Once the Great Depression had begun, prices dropped so low that it often wasn’t worth the cost of transporting the crops to market. In some areas farmers burned corn instead of wood or coal in their stoves. In 1933, the American government responded by passing the Agricultural Adjustment Act, which paid farmers to NOT grow crops. The idea was that having fewer crops grown would decrease supply and raise prices, supporting agriculture. It also arranged low interest loans for farmers to buy equipment like tractors, increasing their efficiency.

It worked as well as most government interventions. Many landowners accepted government payouts instead of planting. What hadn’t occurred to the government was that most of the actual farming was done by tenant farmers. Since the landowner was getting paid to not farm, he had no use for the tenants. Even if he continued to farm, the landowner could take advantage of the new loan programs and buy a tractor that could replace several tenant farmers who plowed with their mules.

“Power Farming Displaces Tenants” Dorothea Lange, 1938. Library of Congress.

Now thousands of tenant farmers were homeless. The Government responded, as governments do, by creating the Resettlement Administration with the goal of moving 650,000 people to new farms. The program was controversial and poorly funded. All it accomplished was building 95 camps that provided housing to about 75,000 migrant farm workers, mostly in California. To top things off, in 1936, the Supreme Court decided the Agricultural Adjustment Act was unconstitutional.

Presented with this new problem, Congress responded by creating the Farm Security Administration, which took over for both the Agricultural Adjustment and Resettlement Administrations. This program was no more popular than its predecessors at first, and seen by many as an effort to bring Socialism to American agriculture.

Politicians will be politicians, though, and Franklin D. Roosevelt (and a lot of Democratic Congressmen) was up for reelection. Bureaucrats will be bureaucrats and protect their agencies and jobs. So the FSA opened an Information Division to ‘educate’ the public about all the good it was doing. The resulting propaganda blitz was more successful than they could have hoped.

Stryker’s Plan

Rexford Tugwell, the head of the Resettlement and Farm Security Administration, hired an ex-student, Roy Stryker to “to enhance the public’s perception of the federal aid programs for the destitute.” He was to show American voters that the Depression was everywhere, that government intervention on a national level was the only way to deal with it, and that government programs were working.

In the 1930′s, there was no Internet or television. What people saw came mostly from pictures in magazines and newspapers. This was the era when glossy-photo magazines became widespread. Fortune, Look, and Life all started as photojournalism magazines in the 1930s.

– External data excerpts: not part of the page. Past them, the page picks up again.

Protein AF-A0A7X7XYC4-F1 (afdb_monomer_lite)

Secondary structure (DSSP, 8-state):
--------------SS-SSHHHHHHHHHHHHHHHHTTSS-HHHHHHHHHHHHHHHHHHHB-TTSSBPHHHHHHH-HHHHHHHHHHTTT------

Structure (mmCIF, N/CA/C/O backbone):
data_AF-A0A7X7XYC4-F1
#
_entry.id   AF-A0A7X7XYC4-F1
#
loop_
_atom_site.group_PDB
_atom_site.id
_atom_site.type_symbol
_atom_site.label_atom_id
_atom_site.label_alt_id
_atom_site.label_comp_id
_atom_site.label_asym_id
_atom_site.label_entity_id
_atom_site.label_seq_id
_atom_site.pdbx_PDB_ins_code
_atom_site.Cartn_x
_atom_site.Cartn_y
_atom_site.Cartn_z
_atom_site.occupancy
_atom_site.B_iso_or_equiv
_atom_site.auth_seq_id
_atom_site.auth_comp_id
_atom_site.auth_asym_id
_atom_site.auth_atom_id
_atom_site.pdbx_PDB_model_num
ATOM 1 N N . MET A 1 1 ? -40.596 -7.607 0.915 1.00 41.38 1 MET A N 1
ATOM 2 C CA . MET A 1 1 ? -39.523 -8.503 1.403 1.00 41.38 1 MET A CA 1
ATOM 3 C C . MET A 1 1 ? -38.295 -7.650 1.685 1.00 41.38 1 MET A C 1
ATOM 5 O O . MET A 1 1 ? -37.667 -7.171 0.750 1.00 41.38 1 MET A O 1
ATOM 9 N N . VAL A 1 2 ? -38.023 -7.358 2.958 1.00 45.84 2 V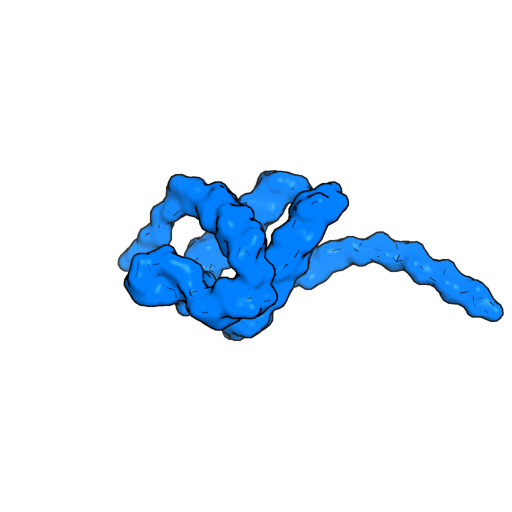AL A N 1
ATOM 10 C CA . VAL A 1 2 ? -36.882 -6.528 3.373 1.00 45.84 2 VAL A CA 1
ATOM 11 C C . VAL A 1 2 ? -35.614 -7.365 3.214 1.00 45.84 2 VAL A C 1
ATOM 13 O O . VAL A 1 2 ? -35.425 -8.345 3.929 1.00 45.84 2 VAL A O 1
ATOM 16 N N . GLN A 1 3 ? -34.761 -7.016 2.248 1.00 45.28 3 GLN A N 1
ATOM 17 C CA . GLN A 1 3 ? -33.433 -7.615 2.144 1.00 45.28 3 GLN A CA 1
ATOM 18 C C . GLN A 1 3 ? -32.570 -7.040 3.264 1.00 45.28 3 GLN A C 1
ATOM 20 O O . GLN A 1 3 ? -31.966 -5.980 3.121 1.00 45.28 3 GLN A O 1
ATOM 25 N N . ASN A 1 4 ? -32.531 -7.746 4.390 1.00 48.12 4 ASN A N 1
ATOM 26 C CA . ASN A 1 4 ? -31.620 -7.461 5.484 1.00 48.12 4 ASN A CA 1
ATOM 27 C C . ASN A 1 4 ? -30.193 -7.839 5.038 1.00 48.12 4 ASN A C 1
ATOM 29 O O . ASN A 1 4 ? -29.703 -8.932 5.312 1.00 48.12 4 ASN A O 1
ATOM 33 N N . LYS A 1 5 ? -29.540 -6.970 4.257 1.00 43.91 5 LYS A N 1
ATOM 34 C CA . LYS A 1 5 ? -28.143 -7.139 3.833 1.00 43.91 5 LYS A CA 1
ATOM 35 C C . LYS A 1 5 ? -27.212 -6.656 4.938 1.00 43.91 5 LYS A C 1
ATOM 37 O O . LYS A 1 5 ? -26.462 -5.706 4.754 1.00 43.91 5 LYS A O 1
ATOM 42 N N . ASN A 1 6 ? -27.212 -7.355 6.067 1.00 45.41 6 ASN A N 1
ATOM 43 C CA . ASN A 1 6 ? -26.107 -7.269 7.016 1.00 45.41 6 ASN A CA 1
ATOM 44 C C . ASN A 1 6 ? -24.955 -8.152 6.497 1.00 45.41 6 ASN A C 1
ATOM 46 O O . ASN A 1 6 ? -24.571 -9.146 7.107 1.00 45.41 6 ASN A O 1
ATOM 50 N N . LYS A 1 7 ? -24.447 -7.845 5.293 1.00 45.44 7 LYS A N 1
ATOM 51 C CA . LYS A 1 7 ? -23.174 -8.400 4.832 1.00 45.44 7 LYS A CA 1
ATOM 52 C C . LYS A 1 7 ? -22.099 -7.597 5.542 1.00 45.44 7 LYS A C 1
ATOM 54 O O . LYS A 1 7 ? -21.763 -6.499 5.117 1.00 45.44 7 LYS A O 1
ATOM 59 N N . LYS A 1 8 ? -21.603 -8.141 6.649 1.00 43.28 8 LYS A N 1
ATOM 60 C CA . LYS A 1 8 ? -20.313 -7.759 7.214 1.00 43.28 8 LYS A CA 1
ATOM 61 C C . LYS A 1 8 ? -19.302 -8.030 6.098 1.00 43.28 8 LYS A C 1
ATOM 63 O O . LYS A 1 8 ? -19.035 -9.191 5.801 1.00 43.28 8 LYS A O 1
ATOM 68 N N . TYR A 1 9 ? -18.910 -6.996 5.356 1.00 47.75 9 TYR A N 1
ATOM 69 C CA . TYR A 1 9 ? -17.974 -7.137 4.249 1.00 47.75 9 TYR A CA 1
ATOM 70 C C . TYR A 1 9 ? -16.638 -7.541 4.864 1.00 47.75 9 TYR A C 1
ATOM 72 O O . TYR A 1 9 ? -15.908 -6.700 5.378 1.00 47.75 9 TYR A O 1
ATOM 80 N N . GLU A 1 10 ? -16.341 -8.841 4.878 1.00 57.12 10 GLU A N 1
ATOM 81 C CA . GLU A 1 10 ? -14.949 -9.256 4.946 1.00 57.12 10 GLU A CA 1
ATOM 82 C C . GLU A 1 10 ? -14.252 -8.557 3.785 1.00 57.12 10 GLU A C 1
ATOM 84 O O . GLU A 1 10 ? -14.715 -8.593 2.642 1.00 57.12 10 GLU A O 1
ATOM 89 N N . ILE A 1 11 ? -13.220 -7.799 4.119 1.00 64.50 11 ILE A N 1
ATOM 90 C CA . ILE A 1 11 ? -12.474 -6.997 3.168 1.00 64.50 11 ILE A CA 1
ATOM 91 C C . ILE A 1 11 ? -11.792 -7.994 2.225 1.00 64.50 11 ILE A C 1
ATOM 93 O O . ILE A 1 11 ? -10.792 -8.609 2.591 1.00 64.50 11 ILE A O 1
ATOM 97 N N . ASP A 1 12 ? -12.382 -8.204 1.046 1.00 80.88 12 ASP A N 1
ATOM 98 C CA . ASP A 1 12 ? -11.929 -9.175 0.044 1.00 80.88 12 ASP A CA 1
ATOM 99 C C . ASP A 1 12 ? -10.637 -8.684 -0.617 1.00 80.88 12 ASP A C 1
ATOM 101 O O . ASP A 1 12 ? -10.630 -8.097 -1.703 1.00 80.88 12 ASP A O 1
ATOM 105 N N . ILE A 1 13 ? -9.533 -8.843 0.115 1.00 88.62 13 ILE A N 1
ATOM 106 C CA . ILE A 1 13 ? -8.201 -8.471 -0.331 1.00 88.62 13 ILE A CA 1
ATOM 107 C C . ILE A 1 13 ? -7.511 -9.675 -0.946 1.00 88.62 13 ILE A C 1
ATOM 109 O O . ILE A 1 13 ? -7.141 -10.639 -0.272 1.00 88.62 13 ILE A O 1
ATOM 113 N N . LEU A 1 14 ? -7.225 -9.558 -2.238 1.00 91.94 14 LEU A N 1
ATOM 114 C CA . LEU A 1 14 ? -6.419 -10.538 -2.946 1.00 91.94 14 LEU A CA 1
ATOM 115 C C . LEU A 1 14 ? -4.930 -10.321 -2.662 1.00 91.94 14 LEU A C 1
ATOM 117 O O . LEU A 1 14 ? -4.336 -9.363 -3.153 1.00 91.94 14 LEU A O 1
ATOM 121 N N . ARG A 1 15 ? -4.302 -11.276 -1.970 1.00 90.38 15 ARG A N 1
ATOM 122 C CA . ARG A 1 15 ? -2.873 -11.227 -1.609 1.00 90.38 15 ARG A CA 1
ATOM 123 C C . ARG A 1 15 ? -1.914 -11.310 -2.809 1.00 90.38 15 ARG A C 1
ATOM 125 O O . ARG A 1 15 ? -0.808 -10.794 -2.732 1.00 90.38 15 ARG A O 1
ATOM 132 N N . ASN A 1 16 ? -2.346 -11.914 -3.921 1.00 92.31 16 ASN A N 1
ATOM 133 C CA . ASN A 1 16 ? -1.530 -12.114 -5.126 1.00 92.31 16 ASN A CA 1
ATOM 134 C C . ASN A 1 16 ? -2.148 -11.465 -6.384 1.00 92.31 16 ASN A C 1
ATOM 136 O O . ASN A 1 16 ? -2.642 -12.166 -7.271 1.00 92.31 16 ASN A O 1
ATOM 140 N N . PRO A 1 17 ? -2.168 -10.125 -6.496 1.00 93.00 17 PRO A N 1
ATOM 141 C CA . PRO A 1 17 ? -2.730 -9.440 -7.653 1.00 93.00 17 PRO A CA 1
ATOM 142 C C . PRO A 1 17 ? -1.919 -9.683 -8.931 1.00 93.00 17 PRO A C 1
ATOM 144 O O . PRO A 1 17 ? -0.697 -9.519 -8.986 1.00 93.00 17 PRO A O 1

Stryker’s plan was simple and effective. He knew that photographers were largely out of work because of the Depression, since newspapers and magazines had cut back staffs and people couldn’t afford either portraits or artistic photographs.

Stryker hired a number of excellent photographers on fairly simple terms. He gave them great cameras, unlimited supplies of film or plates, a small expense allowance, and some degree of artistic freedom. The photographers jumped at the chance, partly because there were so few opportunities available, partly because the work was interesting, and partly because many of them found it attractive politically.

Stryker would assign a photographer an area of the country and a general ‘shoot list’ documenting some aspect of American life in that region. He sent his photographers books and background materials before each assignment, outlined the projects in general, but then let the photographers work as they thought best.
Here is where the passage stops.